Reframing Debates around Regulating Online Harassment

August 25, 2020 | Kruthika R



Online harassment has become remarkably routine, particularly for communities based on gender, caste, sexual orientation and other identities. Several reports, including the National Crime Records, demonstrate a sharp increase in cyber-crimes on a yearly basis. While reports indicate a need to create a framework to mitigate online harassment, there are different challenges in regulating the reported crimes.


Earlier this month, the Delhi Police closed a case filed by journalist Rana Ayyub against online harassment and threats. Another recent media report suggested that Bengaluru police refused to file an FIR on cyberstalking as it did not involve serious offences such as ‘pornography or gang rape’.


The existing legal framework offers disparate legal remedies for online harassment. The Indian Penal Code, 1860 criminalises stalking, voyeurism, intimidation and defamation. All these can be extended to online spaces as well. The Information Technology Act, 2008 criminalises publication or transmission of ‘obscene content’ or ‘sexually explicit content’. Moreover, the current framework for holding intermediaries or platforms responsible for the harassment that occurs through their channels, under Section 79 of the Information Technology Act, is entirely inappropriate. The Supreme Court of India has also attempted to redress this concern through piecemeal directions against online platforms.


While traditional criminal laws do proscribe online harassment, scholars have argued for reframing online harassment as one rooted in civil rights. Danielle Citron’s foundational work on ‘cyber civil rights’ offers invaluable insights for reworking the Indian the legal framework regulating online harassment.
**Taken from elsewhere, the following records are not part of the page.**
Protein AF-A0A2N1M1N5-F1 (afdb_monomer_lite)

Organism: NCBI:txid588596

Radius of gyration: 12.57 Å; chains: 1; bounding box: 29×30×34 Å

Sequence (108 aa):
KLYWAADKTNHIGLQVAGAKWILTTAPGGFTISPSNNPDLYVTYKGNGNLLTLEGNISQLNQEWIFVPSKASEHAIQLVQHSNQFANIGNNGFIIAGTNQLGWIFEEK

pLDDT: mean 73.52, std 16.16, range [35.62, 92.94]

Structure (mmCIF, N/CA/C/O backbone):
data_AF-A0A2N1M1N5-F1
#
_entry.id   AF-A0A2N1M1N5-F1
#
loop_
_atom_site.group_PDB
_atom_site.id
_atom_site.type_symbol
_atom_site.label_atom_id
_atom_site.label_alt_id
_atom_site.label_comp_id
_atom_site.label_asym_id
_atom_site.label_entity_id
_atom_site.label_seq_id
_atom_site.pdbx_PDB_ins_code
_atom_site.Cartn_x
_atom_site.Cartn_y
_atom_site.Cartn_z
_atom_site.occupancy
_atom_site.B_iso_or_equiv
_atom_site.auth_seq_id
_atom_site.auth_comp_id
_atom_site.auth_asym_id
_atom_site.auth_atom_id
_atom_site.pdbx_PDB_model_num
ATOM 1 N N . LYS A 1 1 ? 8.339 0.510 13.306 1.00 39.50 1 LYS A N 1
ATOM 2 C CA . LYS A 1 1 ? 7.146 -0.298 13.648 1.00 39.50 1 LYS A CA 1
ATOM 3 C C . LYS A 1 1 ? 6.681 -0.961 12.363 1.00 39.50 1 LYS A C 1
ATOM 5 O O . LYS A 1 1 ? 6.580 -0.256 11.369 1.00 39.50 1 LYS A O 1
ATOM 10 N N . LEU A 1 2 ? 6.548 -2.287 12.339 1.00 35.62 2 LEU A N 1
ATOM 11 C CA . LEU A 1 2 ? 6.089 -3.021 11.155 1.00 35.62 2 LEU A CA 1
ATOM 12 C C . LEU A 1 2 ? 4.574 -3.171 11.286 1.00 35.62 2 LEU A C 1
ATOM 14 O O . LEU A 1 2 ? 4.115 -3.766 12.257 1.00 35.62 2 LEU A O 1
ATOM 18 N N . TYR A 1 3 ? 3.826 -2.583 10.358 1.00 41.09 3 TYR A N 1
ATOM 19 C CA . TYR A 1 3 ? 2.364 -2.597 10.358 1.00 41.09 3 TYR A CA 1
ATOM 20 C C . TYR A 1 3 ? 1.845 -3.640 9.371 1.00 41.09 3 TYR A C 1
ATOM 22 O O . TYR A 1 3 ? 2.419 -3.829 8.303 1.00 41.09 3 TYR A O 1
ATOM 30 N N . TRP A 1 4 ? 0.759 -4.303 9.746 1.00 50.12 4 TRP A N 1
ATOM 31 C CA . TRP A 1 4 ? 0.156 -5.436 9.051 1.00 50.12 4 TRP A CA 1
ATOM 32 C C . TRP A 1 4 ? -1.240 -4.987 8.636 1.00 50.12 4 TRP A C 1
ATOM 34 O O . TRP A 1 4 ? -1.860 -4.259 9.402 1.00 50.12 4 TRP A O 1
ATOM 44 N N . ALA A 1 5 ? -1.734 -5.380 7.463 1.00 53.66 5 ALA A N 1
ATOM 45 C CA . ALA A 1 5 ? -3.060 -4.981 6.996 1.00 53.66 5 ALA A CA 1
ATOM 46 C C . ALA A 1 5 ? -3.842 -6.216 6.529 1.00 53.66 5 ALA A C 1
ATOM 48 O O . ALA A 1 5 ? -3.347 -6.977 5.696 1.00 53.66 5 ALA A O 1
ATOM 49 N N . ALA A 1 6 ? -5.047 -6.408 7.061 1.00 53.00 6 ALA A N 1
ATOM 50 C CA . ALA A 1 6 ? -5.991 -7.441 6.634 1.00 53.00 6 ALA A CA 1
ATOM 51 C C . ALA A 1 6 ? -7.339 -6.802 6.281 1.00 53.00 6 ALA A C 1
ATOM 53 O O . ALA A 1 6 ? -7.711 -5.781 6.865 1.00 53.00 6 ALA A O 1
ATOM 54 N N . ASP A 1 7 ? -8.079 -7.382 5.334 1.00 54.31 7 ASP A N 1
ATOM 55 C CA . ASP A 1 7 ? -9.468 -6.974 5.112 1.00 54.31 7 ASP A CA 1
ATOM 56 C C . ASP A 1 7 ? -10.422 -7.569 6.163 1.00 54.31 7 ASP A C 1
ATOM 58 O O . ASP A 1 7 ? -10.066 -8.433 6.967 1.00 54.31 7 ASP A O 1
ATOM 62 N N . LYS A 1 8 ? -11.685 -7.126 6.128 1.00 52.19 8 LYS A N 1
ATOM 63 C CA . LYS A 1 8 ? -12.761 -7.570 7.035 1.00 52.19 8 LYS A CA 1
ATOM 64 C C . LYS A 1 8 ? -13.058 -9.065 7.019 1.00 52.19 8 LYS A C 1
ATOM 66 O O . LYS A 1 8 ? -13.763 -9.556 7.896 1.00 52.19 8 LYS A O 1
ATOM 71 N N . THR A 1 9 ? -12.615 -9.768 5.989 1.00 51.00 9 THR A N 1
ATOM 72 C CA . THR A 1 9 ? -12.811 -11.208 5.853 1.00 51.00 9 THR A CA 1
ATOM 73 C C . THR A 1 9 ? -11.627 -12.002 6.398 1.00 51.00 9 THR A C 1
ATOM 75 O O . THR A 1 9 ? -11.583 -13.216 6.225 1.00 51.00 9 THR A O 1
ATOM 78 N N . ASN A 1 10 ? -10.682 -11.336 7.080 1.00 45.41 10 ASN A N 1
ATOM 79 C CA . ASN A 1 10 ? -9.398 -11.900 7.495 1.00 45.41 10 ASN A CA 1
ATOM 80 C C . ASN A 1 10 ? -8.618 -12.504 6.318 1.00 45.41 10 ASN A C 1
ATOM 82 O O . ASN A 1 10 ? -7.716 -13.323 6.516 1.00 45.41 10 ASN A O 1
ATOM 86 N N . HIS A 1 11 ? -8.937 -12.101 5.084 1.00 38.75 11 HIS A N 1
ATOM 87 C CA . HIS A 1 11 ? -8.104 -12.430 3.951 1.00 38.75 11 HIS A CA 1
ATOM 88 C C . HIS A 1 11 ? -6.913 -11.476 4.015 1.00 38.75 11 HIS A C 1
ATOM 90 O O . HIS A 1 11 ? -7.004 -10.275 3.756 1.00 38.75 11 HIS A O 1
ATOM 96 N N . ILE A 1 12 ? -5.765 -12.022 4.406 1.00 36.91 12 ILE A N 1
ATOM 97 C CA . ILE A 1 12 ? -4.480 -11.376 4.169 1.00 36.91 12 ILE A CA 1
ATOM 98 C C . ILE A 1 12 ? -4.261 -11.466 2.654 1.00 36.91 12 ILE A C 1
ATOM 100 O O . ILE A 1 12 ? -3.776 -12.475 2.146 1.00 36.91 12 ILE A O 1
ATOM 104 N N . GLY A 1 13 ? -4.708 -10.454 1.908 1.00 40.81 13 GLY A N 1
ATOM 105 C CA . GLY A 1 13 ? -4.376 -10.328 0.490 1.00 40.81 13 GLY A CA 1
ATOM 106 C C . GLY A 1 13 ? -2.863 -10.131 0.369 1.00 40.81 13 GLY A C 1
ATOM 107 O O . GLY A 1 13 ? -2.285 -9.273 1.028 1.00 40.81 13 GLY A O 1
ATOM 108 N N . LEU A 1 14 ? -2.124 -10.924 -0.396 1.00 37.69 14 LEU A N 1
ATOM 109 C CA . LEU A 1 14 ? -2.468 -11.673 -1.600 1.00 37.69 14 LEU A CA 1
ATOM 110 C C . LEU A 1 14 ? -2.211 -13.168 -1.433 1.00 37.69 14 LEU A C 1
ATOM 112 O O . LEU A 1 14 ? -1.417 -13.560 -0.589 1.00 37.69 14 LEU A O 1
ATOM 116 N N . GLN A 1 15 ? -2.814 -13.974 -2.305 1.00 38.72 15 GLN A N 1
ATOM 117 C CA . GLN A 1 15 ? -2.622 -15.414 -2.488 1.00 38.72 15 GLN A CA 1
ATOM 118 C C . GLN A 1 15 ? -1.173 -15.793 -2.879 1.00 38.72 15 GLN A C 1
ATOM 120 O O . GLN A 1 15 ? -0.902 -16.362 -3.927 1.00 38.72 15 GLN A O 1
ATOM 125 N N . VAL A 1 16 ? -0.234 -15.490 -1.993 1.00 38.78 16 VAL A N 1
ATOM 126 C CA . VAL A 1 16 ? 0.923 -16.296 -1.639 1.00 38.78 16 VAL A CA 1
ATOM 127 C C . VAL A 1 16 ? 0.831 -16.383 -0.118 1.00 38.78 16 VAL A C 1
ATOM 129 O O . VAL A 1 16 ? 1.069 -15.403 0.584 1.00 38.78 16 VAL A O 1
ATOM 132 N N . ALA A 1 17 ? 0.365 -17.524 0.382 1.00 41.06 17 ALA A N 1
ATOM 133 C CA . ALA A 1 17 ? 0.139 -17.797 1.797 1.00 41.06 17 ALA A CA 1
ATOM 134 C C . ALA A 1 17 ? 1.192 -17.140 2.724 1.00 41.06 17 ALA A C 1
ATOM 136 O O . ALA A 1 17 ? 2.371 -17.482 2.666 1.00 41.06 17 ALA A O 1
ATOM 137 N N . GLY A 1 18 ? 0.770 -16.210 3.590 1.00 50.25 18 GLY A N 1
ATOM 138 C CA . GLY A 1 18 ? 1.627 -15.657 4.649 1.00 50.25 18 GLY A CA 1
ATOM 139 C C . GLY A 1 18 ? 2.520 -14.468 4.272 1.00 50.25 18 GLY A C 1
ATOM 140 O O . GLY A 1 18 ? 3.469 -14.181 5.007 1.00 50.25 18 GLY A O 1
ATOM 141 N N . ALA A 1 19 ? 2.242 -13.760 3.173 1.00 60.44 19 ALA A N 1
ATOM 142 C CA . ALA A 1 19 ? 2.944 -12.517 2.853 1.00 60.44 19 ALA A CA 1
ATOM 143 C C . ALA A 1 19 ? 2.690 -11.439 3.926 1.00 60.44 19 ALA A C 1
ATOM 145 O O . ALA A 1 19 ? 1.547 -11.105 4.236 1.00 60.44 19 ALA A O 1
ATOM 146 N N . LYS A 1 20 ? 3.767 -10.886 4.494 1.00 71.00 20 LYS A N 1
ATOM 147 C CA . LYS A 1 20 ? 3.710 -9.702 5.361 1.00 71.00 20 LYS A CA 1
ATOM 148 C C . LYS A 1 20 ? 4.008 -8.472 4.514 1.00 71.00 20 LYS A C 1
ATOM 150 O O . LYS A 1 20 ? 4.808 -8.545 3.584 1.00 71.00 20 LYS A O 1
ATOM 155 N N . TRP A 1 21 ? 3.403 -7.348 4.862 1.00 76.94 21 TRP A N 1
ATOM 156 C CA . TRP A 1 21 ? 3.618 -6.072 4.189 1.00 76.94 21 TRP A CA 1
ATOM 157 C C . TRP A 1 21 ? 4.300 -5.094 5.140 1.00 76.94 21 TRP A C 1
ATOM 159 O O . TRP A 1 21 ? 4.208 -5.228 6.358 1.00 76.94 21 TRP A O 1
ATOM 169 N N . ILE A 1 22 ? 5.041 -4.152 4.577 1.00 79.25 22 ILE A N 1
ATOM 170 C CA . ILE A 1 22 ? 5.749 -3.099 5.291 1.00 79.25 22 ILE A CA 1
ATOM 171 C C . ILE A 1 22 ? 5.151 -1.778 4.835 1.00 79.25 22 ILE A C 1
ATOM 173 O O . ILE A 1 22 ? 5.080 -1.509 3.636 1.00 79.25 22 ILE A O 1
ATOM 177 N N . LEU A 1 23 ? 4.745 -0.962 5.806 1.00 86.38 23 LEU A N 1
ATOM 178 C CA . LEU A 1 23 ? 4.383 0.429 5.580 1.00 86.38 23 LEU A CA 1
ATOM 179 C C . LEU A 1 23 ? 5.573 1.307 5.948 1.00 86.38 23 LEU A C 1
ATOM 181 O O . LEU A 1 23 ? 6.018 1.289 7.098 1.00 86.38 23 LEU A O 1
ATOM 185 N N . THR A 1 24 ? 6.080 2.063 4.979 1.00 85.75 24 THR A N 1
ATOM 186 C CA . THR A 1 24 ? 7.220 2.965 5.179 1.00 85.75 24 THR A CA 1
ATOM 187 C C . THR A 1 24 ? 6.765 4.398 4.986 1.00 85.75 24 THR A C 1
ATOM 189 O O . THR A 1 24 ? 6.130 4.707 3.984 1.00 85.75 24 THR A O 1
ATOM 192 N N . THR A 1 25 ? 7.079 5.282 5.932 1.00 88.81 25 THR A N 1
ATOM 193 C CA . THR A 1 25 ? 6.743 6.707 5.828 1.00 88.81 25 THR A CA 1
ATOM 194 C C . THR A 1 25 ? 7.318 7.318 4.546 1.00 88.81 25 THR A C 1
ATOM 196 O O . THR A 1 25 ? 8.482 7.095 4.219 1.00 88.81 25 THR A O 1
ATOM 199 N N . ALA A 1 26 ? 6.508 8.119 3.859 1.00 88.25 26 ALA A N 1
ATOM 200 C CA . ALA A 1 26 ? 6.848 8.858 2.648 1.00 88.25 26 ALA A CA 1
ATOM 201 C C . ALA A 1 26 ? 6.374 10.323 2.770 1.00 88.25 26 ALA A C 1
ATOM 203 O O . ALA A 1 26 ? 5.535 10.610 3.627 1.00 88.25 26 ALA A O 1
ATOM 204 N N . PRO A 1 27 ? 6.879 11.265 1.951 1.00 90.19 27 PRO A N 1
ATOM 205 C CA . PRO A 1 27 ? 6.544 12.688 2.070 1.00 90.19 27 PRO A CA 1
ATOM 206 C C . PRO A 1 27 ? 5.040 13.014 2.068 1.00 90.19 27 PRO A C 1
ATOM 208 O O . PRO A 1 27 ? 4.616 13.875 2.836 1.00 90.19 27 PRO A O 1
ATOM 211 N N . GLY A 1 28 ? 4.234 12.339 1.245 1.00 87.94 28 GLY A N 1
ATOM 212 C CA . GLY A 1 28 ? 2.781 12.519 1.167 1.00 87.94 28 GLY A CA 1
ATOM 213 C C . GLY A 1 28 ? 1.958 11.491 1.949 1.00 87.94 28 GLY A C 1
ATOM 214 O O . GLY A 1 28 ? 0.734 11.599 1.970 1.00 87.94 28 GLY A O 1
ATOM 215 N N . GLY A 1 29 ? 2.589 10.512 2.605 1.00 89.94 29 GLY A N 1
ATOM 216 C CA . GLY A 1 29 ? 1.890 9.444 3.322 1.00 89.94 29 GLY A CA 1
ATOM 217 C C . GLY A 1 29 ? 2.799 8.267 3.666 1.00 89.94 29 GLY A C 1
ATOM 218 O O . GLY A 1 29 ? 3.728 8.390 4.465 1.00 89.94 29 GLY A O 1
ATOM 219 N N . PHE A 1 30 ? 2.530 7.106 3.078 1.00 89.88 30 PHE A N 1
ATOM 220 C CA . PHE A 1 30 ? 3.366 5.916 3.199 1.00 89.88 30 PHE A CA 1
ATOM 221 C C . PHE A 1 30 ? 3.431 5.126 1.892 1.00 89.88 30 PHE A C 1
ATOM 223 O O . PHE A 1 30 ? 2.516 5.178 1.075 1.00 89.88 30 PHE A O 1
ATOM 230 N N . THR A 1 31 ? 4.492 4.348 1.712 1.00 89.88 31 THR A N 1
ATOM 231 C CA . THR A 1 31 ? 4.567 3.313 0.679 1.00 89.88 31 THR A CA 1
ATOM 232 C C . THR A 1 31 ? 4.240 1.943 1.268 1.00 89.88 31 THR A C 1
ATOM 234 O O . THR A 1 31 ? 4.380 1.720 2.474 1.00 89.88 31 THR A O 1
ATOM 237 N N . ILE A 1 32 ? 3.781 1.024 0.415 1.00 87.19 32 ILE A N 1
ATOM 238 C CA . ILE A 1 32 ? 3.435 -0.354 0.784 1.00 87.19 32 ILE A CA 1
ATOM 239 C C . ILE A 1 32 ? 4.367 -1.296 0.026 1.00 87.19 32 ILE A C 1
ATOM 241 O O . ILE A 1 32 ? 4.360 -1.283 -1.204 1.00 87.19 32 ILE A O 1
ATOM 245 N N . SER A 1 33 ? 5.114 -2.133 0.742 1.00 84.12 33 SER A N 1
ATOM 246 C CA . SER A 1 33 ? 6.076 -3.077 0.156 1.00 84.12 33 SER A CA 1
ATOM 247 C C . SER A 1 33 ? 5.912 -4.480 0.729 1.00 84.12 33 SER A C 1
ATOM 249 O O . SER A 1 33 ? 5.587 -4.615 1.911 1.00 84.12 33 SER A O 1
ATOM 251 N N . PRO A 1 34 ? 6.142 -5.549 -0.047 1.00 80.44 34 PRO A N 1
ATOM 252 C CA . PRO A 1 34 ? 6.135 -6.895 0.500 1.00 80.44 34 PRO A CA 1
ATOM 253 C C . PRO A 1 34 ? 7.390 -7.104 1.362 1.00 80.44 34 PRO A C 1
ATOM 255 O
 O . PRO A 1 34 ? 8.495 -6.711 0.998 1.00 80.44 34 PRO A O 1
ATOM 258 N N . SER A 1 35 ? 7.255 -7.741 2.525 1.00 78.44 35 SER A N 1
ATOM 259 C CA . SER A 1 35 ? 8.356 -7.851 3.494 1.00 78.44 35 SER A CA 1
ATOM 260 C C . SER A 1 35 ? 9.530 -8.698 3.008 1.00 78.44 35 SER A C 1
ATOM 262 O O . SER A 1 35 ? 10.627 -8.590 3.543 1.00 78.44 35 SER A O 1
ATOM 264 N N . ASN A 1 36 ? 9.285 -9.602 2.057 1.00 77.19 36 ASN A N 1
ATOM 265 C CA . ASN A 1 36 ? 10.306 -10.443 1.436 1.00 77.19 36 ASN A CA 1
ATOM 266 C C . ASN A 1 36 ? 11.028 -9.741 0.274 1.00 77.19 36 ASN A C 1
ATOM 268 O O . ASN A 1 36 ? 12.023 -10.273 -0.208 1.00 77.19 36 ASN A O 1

Citron offers several reasons in favour of taking civil rights approach in addressing online harassment, rather than a traditional criminal law approach:

First, civil rights approach takes into account the harm online harassment inflicts not only on victims but on specific communities and society at large. Second, it would have a ‘valuable normative and expressive role’ in reaffirming the ideals, including equality, that society stands for. Third, civil rights claims tend to be taken more seriously than traditional crimes. Fourth, this framework might remedy wrongs that otherwise might not have been taken into account by the traditional legal system.


It might be useful to re-imagine online harassment in India not only as traditional crime, but one that could potentially form the basis of a fundamental rights claim.